And yes "Coyotes" do lure dogs and attack them in packs. I heard from a "Breed Shall that mentioned" owner whose dogs was attacked by a pack of four Coyotes!" On his property ... his room mates let the dog out and that particular "Breed that shall not be mentioned " ... fought off four "Coyotes" ... the dog was hurt but he survived!


----------



## SuperG (May 11, 2013)

I had to look up "mansplaining" to make sure I knew what it meant....thought it was funny....but as a member of the male community.......I'm going to my safe zone now....I kind of built the area...but didn't bother to read the instructions.


McSuperG


----------



## Nigel (Jul 10, 2012)

We have coyotes living in town.

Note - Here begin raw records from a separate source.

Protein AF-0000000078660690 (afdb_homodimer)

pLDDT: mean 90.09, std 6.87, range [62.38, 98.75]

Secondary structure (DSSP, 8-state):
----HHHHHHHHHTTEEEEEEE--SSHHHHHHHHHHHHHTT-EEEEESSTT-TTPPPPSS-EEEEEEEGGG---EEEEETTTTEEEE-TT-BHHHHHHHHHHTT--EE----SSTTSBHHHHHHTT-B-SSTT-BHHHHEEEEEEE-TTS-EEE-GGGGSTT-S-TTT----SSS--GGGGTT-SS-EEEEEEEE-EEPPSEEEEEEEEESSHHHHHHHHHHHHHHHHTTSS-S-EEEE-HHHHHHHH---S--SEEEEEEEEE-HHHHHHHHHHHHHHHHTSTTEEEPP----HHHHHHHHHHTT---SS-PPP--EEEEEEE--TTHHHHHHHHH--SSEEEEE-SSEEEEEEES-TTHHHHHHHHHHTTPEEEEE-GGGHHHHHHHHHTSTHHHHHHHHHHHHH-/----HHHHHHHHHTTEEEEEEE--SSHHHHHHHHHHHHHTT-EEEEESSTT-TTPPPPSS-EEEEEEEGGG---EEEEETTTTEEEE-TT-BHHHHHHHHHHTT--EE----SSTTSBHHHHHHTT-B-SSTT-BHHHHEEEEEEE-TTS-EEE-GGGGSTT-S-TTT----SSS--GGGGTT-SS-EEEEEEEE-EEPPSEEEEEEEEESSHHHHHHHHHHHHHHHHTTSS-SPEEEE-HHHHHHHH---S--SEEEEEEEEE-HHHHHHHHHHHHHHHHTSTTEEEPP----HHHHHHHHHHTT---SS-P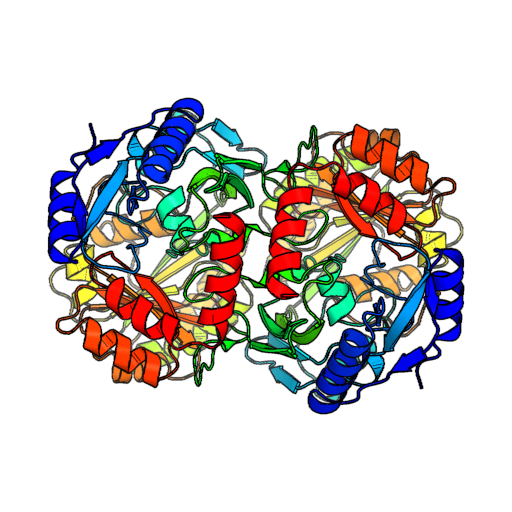PP--EEEEEEE--TTHHHHHHHHH--SSEEEEE-SSEEEEEEES-TTHHHHHHHHHHTTPEEEEE-GGGHHHHHHHHHTSTHHHHHHHHHHHHH-

Solvent-accessible surface area (backbone atoms only — not comparable to full-atom values): 40761 Å² total; per-residue (Å²): 129,84,68,44,62,69,35,53,53,50,34,42,74,72,42,37,40,70,77,46,78,44,67,30,59,45,68,71,47,40,46,51,52,50,50,52,38,57,73,67,70,52,47,54,36,56,28,21,34,53,73,30,50,43,42,54,77,57,91,66,75,38,69,24,32,34,38,35,30,52,52,23,48,51,74,77,42,76,40,74,92,72,22,28,35,30,29,19,28,18,27,21,34,45,57,54,45,49,52,36,57,75,66,66,46,66,62,26,68,36,28,53,73,45,18,68,45,12,50,44,22,40,29,37,24,46,46,71,40,38,23,74,65,10,55,30,55,77,33,44,14,32,35,31,31,38,32,67,66,59,53,74,39,40,32,32,27,48,32,41,66,75,36,73,30,25,62,49,37,55,71,25,69,36,52,29,60,71,37,47,52,22,47,38,86,54,37,44,64,56,30,41,19,34,54,40,39,65,57,61,85,33,76,49,77,44,44,31,42,21,71,43,70,67,30,45,36,52,45,48,59,68,45,40,62,37,31,64,69,48,66,30,49,29,26,38,35,36,32,28,31,52,28,39,29,73,71,59,64,55,77,90,61,85,41,34,40,37,38,39,41,39,70,37,51,69,73,46,45,66,57,50,48,59,56,52,52,47,54,41,69,69,30,71,54,41,40,78,54,80,94,68,81,48,66,61,54,47,53,47,52,35,31,57,59,12,33,57,47,94,55,71,60,79,89,69,56,38,40,29,32,36,40,48,57,47,90,53,32,62,61,50,49,44,66,62,58,65,62,66,23,29,35,36,36,38,68,49,50,26,28,32,39,36,37,45,63,56,91,53,53,60,60,44,53,52,45,33,40,74,70,18,30,44,55,52,29,54,31,60,90,43,45,67,51,50,46,57,60,39,60,70,24,75,51,35,60,55,51,49,41,48,38,53,40,44,57,90,129,83,68,46,62,69,34,54,52,51,35,42,73,71,43,35,41,71,77,46,78,45,66,30,60,45,69,70,47,41,47,50,51,50,50,53,39,57,73,68,70,52,46,56,36,57,28,22,33,53,72,31,50,42,43,53,78,58,93,67,73,40,69,24,31,35,39,36,30,52,52,24,48,50,75,77,42,76,40,75,91,70,22,30,33,30,28,19,28,18,28,22,35,43,57,55,44,47,52,36,58,75,67,66,47,66,62,26,68,36,30,53,73,44,18,69,43,12,50,44,21,39,28,37,24,45,46,71,41,38,23,74,65,11,55,30,55,79,33,44,14,33,34,30,32,38,32,68,66,58,53,76,40,40,34,34,28,48,33,42,67,74,35,72,30,25,62,49,38,56,71,26,70,36,51,30,59,70,37,47,52,21,48,38,83,53,37,44,63,58,29,40,20,35,56,40,41,66,58,62,86,34,76,48,77,44,44,30,41,22,70,43,68,66,30,45,37,52,46,48,61,66,45,39,62,37,31,64,68,49,66,31,50,29,25,39,35,36,31,28,31,51,26,38,28,71,70,58,63,54,77,90,60,87,42,32,40,37,37,38,42,40,69,38,51,69,74,47,45,67,57,49,48,60,56,52,50,49,53,42,68,70,30,70,53,42,41,78,53,80,94,68,80,48,67,61,54,46,52,48,50,34,31,56,60,10,32,58,48,93,57,70,60,79,88,70,55,37,38,29,32,37,40,47,60,47,90,52,32,61,61,51,49,43,66,61,58,65,62,67,24,30,35,37,36,39,67,50,51,28,27,33,39,37,37,46,63,57,92,53,50,59,60,44,53,51,44,34,40,73,70,17,30,44,54,52,28,56,29,61,92,44,44,66,53,52,47,56,58,39,59,70,24,75,48,34,61,55,51,50,41,48,40,52,40,44,58,93

InterPro domains:
  IPR006094 FAD linked oxidase, N-terminal [PF01565] (45-156)
  IPR016166 FAD-binding domain, PCMH-type [PS51387] (13-199)
  IPR016169 FAD-binding, type PCMH, subdomain 2 [G3DSA:3.30.465.10] (74-200)
  IPR036318 FAD-binding, type PCMH-like superfamily [SSF56176] (52-200)

Structure (mmCIF, N/CA/C/O backbone):
data_AF-0000000078660690-model_v1
#
loop_
_entity.id
_entity.type
_entity.pdbx_description
1 polymer 'FAD linked oxidase-like protein'
#
loop_
_atom_site.group_PDB
_atom_site.id
_atom_site.type_symbol
_atom_site.label_atom_id
_atom_site.label_alt_id
_atom_site.label_comp_id
_atom_site.label_asym_id
_atom_site.label_entity_id
_atom_site.label_seq_id
_atom_site.pdbx_PDB_ins_code
_atom_site.Cartn_x
_atom_site.Cartn_y
_atom_site.Cartn_z
_atom_site.occupancy
_atom_site.B_iso_or_equiv
_atom_site.auth_seq_id
_atom_site.auth_comp_id
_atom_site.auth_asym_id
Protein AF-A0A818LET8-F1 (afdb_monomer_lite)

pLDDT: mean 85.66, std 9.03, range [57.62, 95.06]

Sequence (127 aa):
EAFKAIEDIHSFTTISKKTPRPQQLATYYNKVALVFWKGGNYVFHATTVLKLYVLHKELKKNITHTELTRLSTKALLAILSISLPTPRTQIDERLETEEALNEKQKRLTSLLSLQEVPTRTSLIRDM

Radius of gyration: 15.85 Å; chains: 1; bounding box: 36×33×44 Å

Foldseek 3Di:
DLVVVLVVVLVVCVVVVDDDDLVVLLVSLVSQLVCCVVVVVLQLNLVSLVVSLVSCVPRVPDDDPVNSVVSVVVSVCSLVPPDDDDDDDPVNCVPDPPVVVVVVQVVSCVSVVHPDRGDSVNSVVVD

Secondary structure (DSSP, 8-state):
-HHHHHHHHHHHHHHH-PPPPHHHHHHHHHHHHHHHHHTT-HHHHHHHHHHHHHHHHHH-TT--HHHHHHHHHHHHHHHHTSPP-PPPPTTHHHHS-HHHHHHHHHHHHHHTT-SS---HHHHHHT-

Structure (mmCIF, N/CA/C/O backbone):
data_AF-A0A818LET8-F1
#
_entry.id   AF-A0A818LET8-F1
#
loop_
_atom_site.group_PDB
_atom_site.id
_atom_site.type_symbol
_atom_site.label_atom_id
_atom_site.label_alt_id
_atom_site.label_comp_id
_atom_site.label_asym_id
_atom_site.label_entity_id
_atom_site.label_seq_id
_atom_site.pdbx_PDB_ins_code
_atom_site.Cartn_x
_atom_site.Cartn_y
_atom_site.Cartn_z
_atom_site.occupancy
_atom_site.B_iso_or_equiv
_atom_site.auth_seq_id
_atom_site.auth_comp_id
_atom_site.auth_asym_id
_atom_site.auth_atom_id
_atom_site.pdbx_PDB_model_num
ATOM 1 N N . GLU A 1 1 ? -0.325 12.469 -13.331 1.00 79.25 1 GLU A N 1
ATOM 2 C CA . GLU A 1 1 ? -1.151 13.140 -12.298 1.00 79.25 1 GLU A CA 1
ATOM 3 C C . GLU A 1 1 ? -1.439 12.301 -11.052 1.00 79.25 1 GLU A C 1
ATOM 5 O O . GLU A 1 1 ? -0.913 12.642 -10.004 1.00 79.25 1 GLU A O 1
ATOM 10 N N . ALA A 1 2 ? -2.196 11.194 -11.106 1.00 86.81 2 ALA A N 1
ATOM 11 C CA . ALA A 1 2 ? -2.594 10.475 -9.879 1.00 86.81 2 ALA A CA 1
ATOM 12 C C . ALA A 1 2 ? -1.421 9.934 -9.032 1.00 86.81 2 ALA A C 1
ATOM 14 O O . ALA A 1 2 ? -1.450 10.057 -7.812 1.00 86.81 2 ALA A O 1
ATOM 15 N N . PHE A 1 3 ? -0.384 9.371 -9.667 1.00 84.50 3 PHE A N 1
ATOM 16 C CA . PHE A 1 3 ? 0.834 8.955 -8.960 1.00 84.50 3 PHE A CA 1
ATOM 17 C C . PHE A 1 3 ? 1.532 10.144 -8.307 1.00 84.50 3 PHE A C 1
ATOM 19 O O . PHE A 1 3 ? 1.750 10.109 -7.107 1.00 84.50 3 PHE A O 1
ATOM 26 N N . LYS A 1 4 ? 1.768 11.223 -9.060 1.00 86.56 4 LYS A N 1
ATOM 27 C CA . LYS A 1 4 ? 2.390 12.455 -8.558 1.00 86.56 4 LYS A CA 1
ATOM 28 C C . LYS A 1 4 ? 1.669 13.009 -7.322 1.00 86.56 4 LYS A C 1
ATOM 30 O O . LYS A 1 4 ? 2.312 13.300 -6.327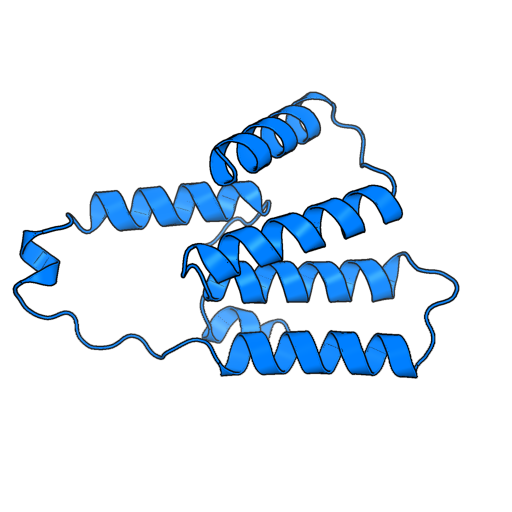 1.00 86.56 4 LYS A O 1
ATOM 35 N N . ALA A 1 5 ? 0.334 13.022 -7.330 1.00 87.19 5 ALA A N 1
ATOM 36 C CA . ALA A 1 5 ? -0.452 13.436 -6.167 1.00 87.19 5 ALA A CA 1
ATOM 37 C C . ALA A 1 5 ? -0.223 12.546 -4.926 1.00 87.19 5 ALA A C 1
ATOM 39 O O . ALA A 1 5 ? -0.210 13.045 -3.804 1.00 87.19 5 ALA A O 1
ATOM 40 N N . ILE A 1 6 ? -0.033 11.232 -5.104 1.00 88.19 6 ILE A N 1
ATOM 41 C CA . ILE A 1 6 ? 0.324 10.319 -4.005 1.00 88.19 6 ILE A CA 1
ATOM 42 C C . ILE A 1 6 ? 1.722 10.650 -3.471 1.00 88.19 6 ILE A C 1
ATOM 44 O O . ILE A 1 6 ? 1.913 10.666 -2.258 1.00 88.19 6 ILE A O 1
ATOM 48 N N . GLU A 1 7 ? 2.679 10.944 -4.351 1.00 87.38 7 GLU A N 1
ATOM 49 C CA . GLU A 1 7 ? 4.041 11.324 -3.958 1.00 87.38 7 GLU A CA 1
ATOM 50 C C . GLU A 1 7 ? 4.085 12.651 -3.207 1.00 87.38 7 GLU A C 1
ATOM 52 O O . GLU A 1 7 ? 4.783 12.753 -2.201 1.00 87.38 7 GLU A O 1
ATOM 57 N N . ASP A 1 8 ? 3.308 13.639 -3.646 1.00 88.25 8 ASP A N 1
ATOM 58 C CA . ASP A 1 8 ? 3.213 14.941 -2.987 1.00 88.25 8 ASP A CA 1
ATOM 59 C C . ASP A 1 8 ? 2.610 14.794 -1.580 1.00 88.25 8 ASP A C 1
ATOM 61 O O . ASP A 1 8 ? 3.136 15.347 -0.612 1.00 88.25 8 ASP A O 1
ATOM 65 N N . ILE A 1 9 ? 1.554 13.981 -1.430 1.00 86.81 9 ILE A N 1
ATOM 66 C CA . ILE A 1 9 ? 0.964 13.673 -0.117 1.00 86.81 9 ILE A CA 1
ATOM 67 C C . ILE A 1 9 ? 1.967 12.923 0.763 1.00 86.81 9 ILE A C 1
ATOM 69 O O . ILE A 1 9 ? 2.123 13.273 1.932 1.00 86.81 9 ILE A O 1
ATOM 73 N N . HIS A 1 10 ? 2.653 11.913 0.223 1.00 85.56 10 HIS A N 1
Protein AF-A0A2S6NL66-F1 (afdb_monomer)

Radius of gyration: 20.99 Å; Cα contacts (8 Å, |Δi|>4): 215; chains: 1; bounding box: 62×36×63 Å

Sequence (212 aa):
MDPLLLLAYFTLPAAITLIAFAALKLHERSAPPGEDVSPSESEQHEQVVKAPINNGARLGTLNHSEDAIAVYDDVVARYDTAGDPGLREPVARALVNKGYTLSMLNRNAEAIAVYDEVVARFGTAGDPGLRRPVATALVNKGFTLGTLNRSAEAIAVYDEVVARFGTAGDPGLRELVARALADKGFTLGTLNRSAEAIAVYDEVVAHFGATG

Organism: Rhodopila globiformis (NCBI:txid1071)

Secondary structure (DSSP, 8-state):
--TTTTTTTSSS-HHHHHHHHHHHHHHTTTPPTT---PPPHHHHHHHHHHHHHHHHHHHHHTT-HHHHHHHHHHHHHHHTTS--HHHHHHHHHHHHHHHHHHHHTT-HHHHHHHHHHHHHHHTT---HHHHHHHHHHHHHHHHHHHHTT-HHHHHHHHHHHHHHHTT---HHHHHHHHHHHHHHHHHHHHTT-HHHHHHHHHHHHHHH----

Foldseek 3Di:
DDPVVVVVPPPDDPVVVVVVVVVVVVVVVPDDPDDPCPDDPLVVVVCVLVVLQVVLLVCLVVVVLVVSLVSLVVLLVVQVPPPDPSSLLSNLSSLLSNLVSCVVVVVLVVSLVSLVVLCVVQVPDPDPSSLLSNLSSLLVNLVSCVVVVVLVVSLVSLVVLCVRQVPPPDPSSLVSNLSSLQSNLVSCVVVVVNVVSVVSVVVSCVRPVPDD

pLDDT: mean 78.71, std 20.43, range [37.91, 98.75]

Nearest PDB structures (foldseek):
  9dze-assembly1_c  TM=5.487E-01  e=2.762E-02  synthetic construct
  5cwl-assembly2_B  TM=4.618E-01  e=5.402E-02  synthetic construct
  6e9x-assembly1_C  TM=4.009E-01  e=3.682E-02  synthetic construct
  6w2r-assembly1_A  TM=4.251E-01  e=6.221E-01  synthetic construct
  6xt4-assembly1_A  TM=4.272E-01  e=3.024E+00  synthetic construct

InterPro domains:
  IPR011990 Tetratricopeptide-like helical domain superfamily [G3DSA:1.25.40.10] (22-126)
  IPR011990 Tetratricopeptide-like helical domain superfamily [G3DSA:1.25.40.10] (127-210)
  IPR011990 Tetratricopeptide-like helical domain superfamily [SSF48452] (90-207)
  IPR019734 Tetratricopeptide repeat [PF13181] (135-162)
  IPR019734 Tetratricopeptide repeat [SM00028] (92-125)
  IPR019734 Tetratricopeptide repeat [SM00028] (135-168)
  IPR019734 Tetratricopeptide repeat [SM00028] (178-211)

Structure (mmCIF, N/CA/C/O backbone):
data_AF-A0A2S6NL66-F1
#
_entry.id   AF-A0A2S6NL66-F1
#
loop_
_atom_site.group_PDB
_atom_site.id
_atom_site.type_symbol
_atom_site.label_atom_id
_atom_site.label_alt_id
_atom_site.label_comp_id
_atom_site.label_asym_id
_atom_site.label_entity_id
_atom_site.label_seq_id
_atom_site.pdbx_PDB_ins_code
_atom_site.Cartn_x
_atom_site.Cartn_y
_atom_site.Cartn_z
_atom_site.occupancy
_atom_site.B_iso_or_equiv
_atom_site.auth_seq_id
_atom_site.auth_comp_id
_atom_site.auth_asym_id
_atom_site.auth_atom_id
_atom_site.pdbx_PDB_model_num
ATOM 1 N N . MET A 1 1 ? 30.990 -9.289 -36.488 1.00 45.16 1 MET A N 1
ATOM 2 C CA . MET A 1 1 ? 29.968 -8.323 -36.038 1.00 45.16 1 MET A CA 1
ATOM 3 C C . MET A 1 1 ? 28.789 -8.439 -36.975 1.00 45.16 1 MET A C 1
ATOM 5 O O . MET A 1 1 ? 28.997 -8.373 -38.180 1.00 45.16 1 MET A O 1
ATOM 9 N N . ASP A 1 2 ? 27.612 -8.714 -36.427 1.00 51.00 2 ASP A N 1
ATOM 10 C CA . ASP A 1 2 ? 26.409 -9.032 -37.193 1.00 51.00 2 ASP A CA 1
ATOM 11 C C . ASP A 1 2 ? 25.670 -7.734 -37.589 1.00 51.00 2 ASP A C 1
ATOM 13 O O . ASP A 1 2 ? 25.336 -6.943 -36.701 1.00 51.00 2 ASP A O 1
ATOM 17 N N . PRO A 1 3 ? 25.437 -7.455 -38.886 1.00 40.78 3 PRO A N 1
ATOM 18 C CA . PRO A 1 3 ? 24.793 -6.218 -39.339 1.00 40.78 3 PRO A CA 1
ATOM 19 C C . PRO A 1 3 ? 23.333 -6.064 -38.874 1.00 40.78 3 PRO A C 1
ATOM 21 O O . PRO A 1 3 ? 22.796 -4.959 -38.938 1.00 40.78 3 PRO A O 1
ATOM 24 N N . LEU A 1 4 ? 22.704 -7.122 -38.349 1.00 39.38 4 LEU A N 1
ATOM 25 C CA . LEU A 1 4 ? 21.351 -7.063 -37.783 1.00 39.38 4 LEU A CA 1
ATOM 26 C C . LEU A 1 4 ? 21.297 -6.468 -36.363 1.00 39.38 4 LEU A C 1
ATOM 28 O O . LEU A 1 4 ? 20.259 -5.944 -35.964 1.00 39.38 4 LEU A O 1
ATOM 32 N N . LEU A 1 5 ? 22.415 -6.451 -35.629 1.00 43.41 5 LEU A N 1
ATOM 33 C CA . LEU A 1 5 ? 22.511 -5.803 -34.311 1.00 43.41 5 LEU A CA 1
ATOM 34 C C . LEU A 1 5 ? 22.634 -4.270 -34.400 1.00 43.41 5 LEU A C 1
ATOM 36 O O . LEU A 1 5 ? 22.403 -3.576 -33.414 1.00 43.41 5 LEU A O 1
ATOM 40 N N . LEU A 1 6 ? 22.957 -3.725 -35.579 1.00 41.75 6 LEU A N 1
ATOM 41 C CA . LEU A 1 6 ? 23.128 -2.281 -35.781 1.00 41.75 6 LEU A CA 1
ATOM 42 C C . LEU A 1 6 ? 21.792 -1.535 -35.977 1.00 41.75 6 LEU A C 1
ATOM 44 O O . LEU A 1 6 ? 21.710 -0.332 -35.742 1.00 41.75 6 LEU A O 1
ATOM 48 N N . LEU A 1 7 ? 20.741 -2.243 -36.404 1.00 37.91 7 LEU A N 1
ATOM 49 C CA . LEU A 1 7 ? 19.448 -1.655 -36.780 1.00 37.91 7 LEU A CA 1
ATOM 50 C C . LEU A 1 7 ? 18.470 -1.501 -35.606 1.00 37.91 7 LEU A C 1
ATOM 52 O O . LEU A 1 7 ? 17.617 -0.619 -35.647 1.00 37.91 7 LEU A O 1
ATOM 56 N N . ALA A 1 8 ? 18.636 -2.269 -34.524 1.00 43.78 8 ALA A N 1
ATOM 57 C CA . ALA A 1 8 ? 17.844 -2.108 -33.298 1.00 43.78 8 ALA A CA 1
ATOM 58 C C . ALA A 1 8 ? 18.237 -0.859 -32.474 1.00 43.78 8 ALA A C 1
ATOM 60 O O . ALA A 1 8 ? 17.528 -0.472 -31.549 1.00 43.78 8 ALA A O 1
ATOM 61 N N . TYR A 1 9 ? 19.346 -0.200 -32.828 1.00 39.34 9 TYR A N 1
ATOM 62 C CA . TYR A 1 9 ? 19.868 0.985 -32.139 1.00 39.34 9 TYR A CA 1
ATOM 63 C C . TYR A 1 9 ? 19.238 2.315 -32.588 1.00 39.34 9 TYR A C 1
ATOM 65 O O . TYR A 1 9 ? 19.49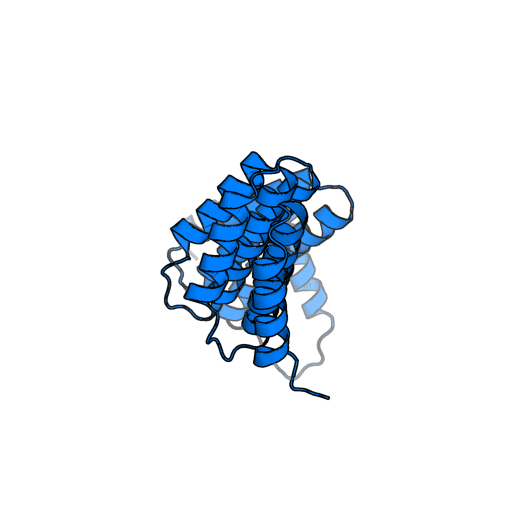2 3.344 -31.965 1.00 39.34 9 TYR A O 1
ATOM 73 N N . PHE A 1 10 ? 18.417 2.321 -33.645 1.00 43.12 10 PHE A N 1
ATOM 74 C CA . PHE A 1 10 ? 17.965 3.557 -34.301 1.00 43.12 10 PHE A CA 1
ATOM 75 C C . PHE A 1 10 ? 16.511 3.979 -34.026 1.00 43.12 10 PHE A C 1
ATOM 77 O O . PHE A 1 10 ? 16.032 4.928 -34.642 1.00 43.12 10 PHE A O 1
ATOM 84 N N . THR A 1 11 ? 15.806 3.341 -33.086 1.00 47.81 11 THR A N 1
ATOM 85 C CA . THR A 1 11 ? 14.387 3.652 -32.798 1.00 47.81 11 THR A CA 1
ATOM 86 C C . THR A 1 11 ? 14.088 4.056 -31.353 1.00 47.81 11 THR A C 1
ATOM 88 O O . THR A 1 11 ? 12.927 4.068 -30.953 1.00 47.81 11 THR A O 1
ATOM 91 N N . LEU A 1 12 ? 15.097 4.425 -30.559 1.00 40.97 12 LEU A N 1
ATOM 92 C CA . LEU A 1 12 ? 14.887 5.086 -29.265 1.00 40.97 12 LEU A CA 1
ATOM 93 C C . LEU A 1 12 ? 15.130 6.597 -29.408 1.00 40.97 12 LEU A C 1
ATOM 95 O O . LEU A 1 12 ? 16.060 6.995 -30.115 1.00 40.97 12 LEU A O 1
ATOM 99 N N . PRO A 1 13 ? 14.334 7.468 -28.758 1.00 49.12 13 PRO A N 1
ATOM 100 C CA . PRO A 1 13 ? 14.590 8.902 -28.784 1.00 49.12 13 PRO A CA 1
ATOM 101 C C . PRO A 1 13 ? 15.976 9.181 -28.184 1.00 49.12 13 PRO A C 1
ATOM 103 O O . PRO A 1 13 ? 16.259 8.834 -27.036 1.00 49.12 13 PRO A O 1
ATOM 106 N N . ALA A 1 14 ? 16.837 9.818 -28.984 1.00 42.53 14 ALA A N 1
ATOM 107 C CA . ALA A 1 14 ? 18.279 9.988 -28.769 1.00 42.53 14 ALA A CA 1
ATOM 108 C C . ALA A 1 14 ? 18.696 10.564 -27.397 1.00 42.53 14 ALA A C 1
ATOM 110 O O . ALA A 1 14 ? 19.851 10.433 -26.998 1.00 42.53 14 ALA A O 1
ATOM 111 N N . ALA A 1 15 ? 17.771 11.172 -26.649 1.00 39.12 15 ALA A N 1
ATOM 112 C CA . ALA A 1 15 ? 18.017 11.718 -25.317 1.00 39.12 15 ALA A CA 1
ATOM 113 C C . ALA A 1 15 ? 18.255 10.640 -24.240 1.00 39.12 15 ALA A C 1
ATOM 115 O O . ALA A 1 15 ? 19.050 10.857 -23.329 1.00 39.12 15 ALA A O 1
ATOM 116 N N . ILE A 1 16 ? 17.616 9.469 -24.344 1.00 42.53 16 ILE A N 1
ATOM 117 C CA . ILE A 1 16 ? 17.705 8.418 -23.311 1.00 42.53 16 ILE A CA 1
ATOM 118 C C . ILE A 1 16 ? 19.026 7.647 -23.431 1.00 42.53 16 ILE A C 1
ATOM 120 O O . ILE A 1 16 ? 19.705 7.413 -22.430 1.00 42.53 16 ILE A O 1
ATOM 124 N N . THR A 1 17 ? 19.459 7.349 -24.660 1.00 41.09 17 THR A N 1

I see them on the days I pedal to work. I wouldn't describe them as timid, they look pretty comfortable in an urban environment. I've seen them hanging out near the entrance of a Safeway store and had a couple stroll past me as I was checking out my plow truck for work this winter. I like coyotes, but I also have a healthy respect for them. i wouldn't be so dismissive of them as some suggest. 

This is a wiki link, but if even half the numbers are accurate that's a lot of attacks for a purportedly shy and timid animal.
https://en.m.wikipedia.org/wiki/Coyote_attacks_on_humans


----------



## Dracovich (Feb 24, 2017)

Nigel said:


> We have coyotes living in town. I see them on the days I pedal to work. I wouldn't describe them as timid, they look pretty comfortable in an urban environment. I've seen them hanging out near the entrance of a Safeway store and had a couple stroll past me as I was checking out my plow truck for work this winter. I like coyotes, but I also have a healthy respect for them. i wouldn't be so dismissive of them as some suggest.
> 
> This is a wiki link, but if even half the numbers are accurate that's a lot of attacks for a purportedly shy and timid animal.
> https://en.m.wikipedia.org/wiki/Coyote_attacks_on_humans


You linked TWO confirmed fatalities caused by coyotes, according to Wikipedia anyway, which states "the free encyclopedia that anyone can edit." on the home page, making it not reliable.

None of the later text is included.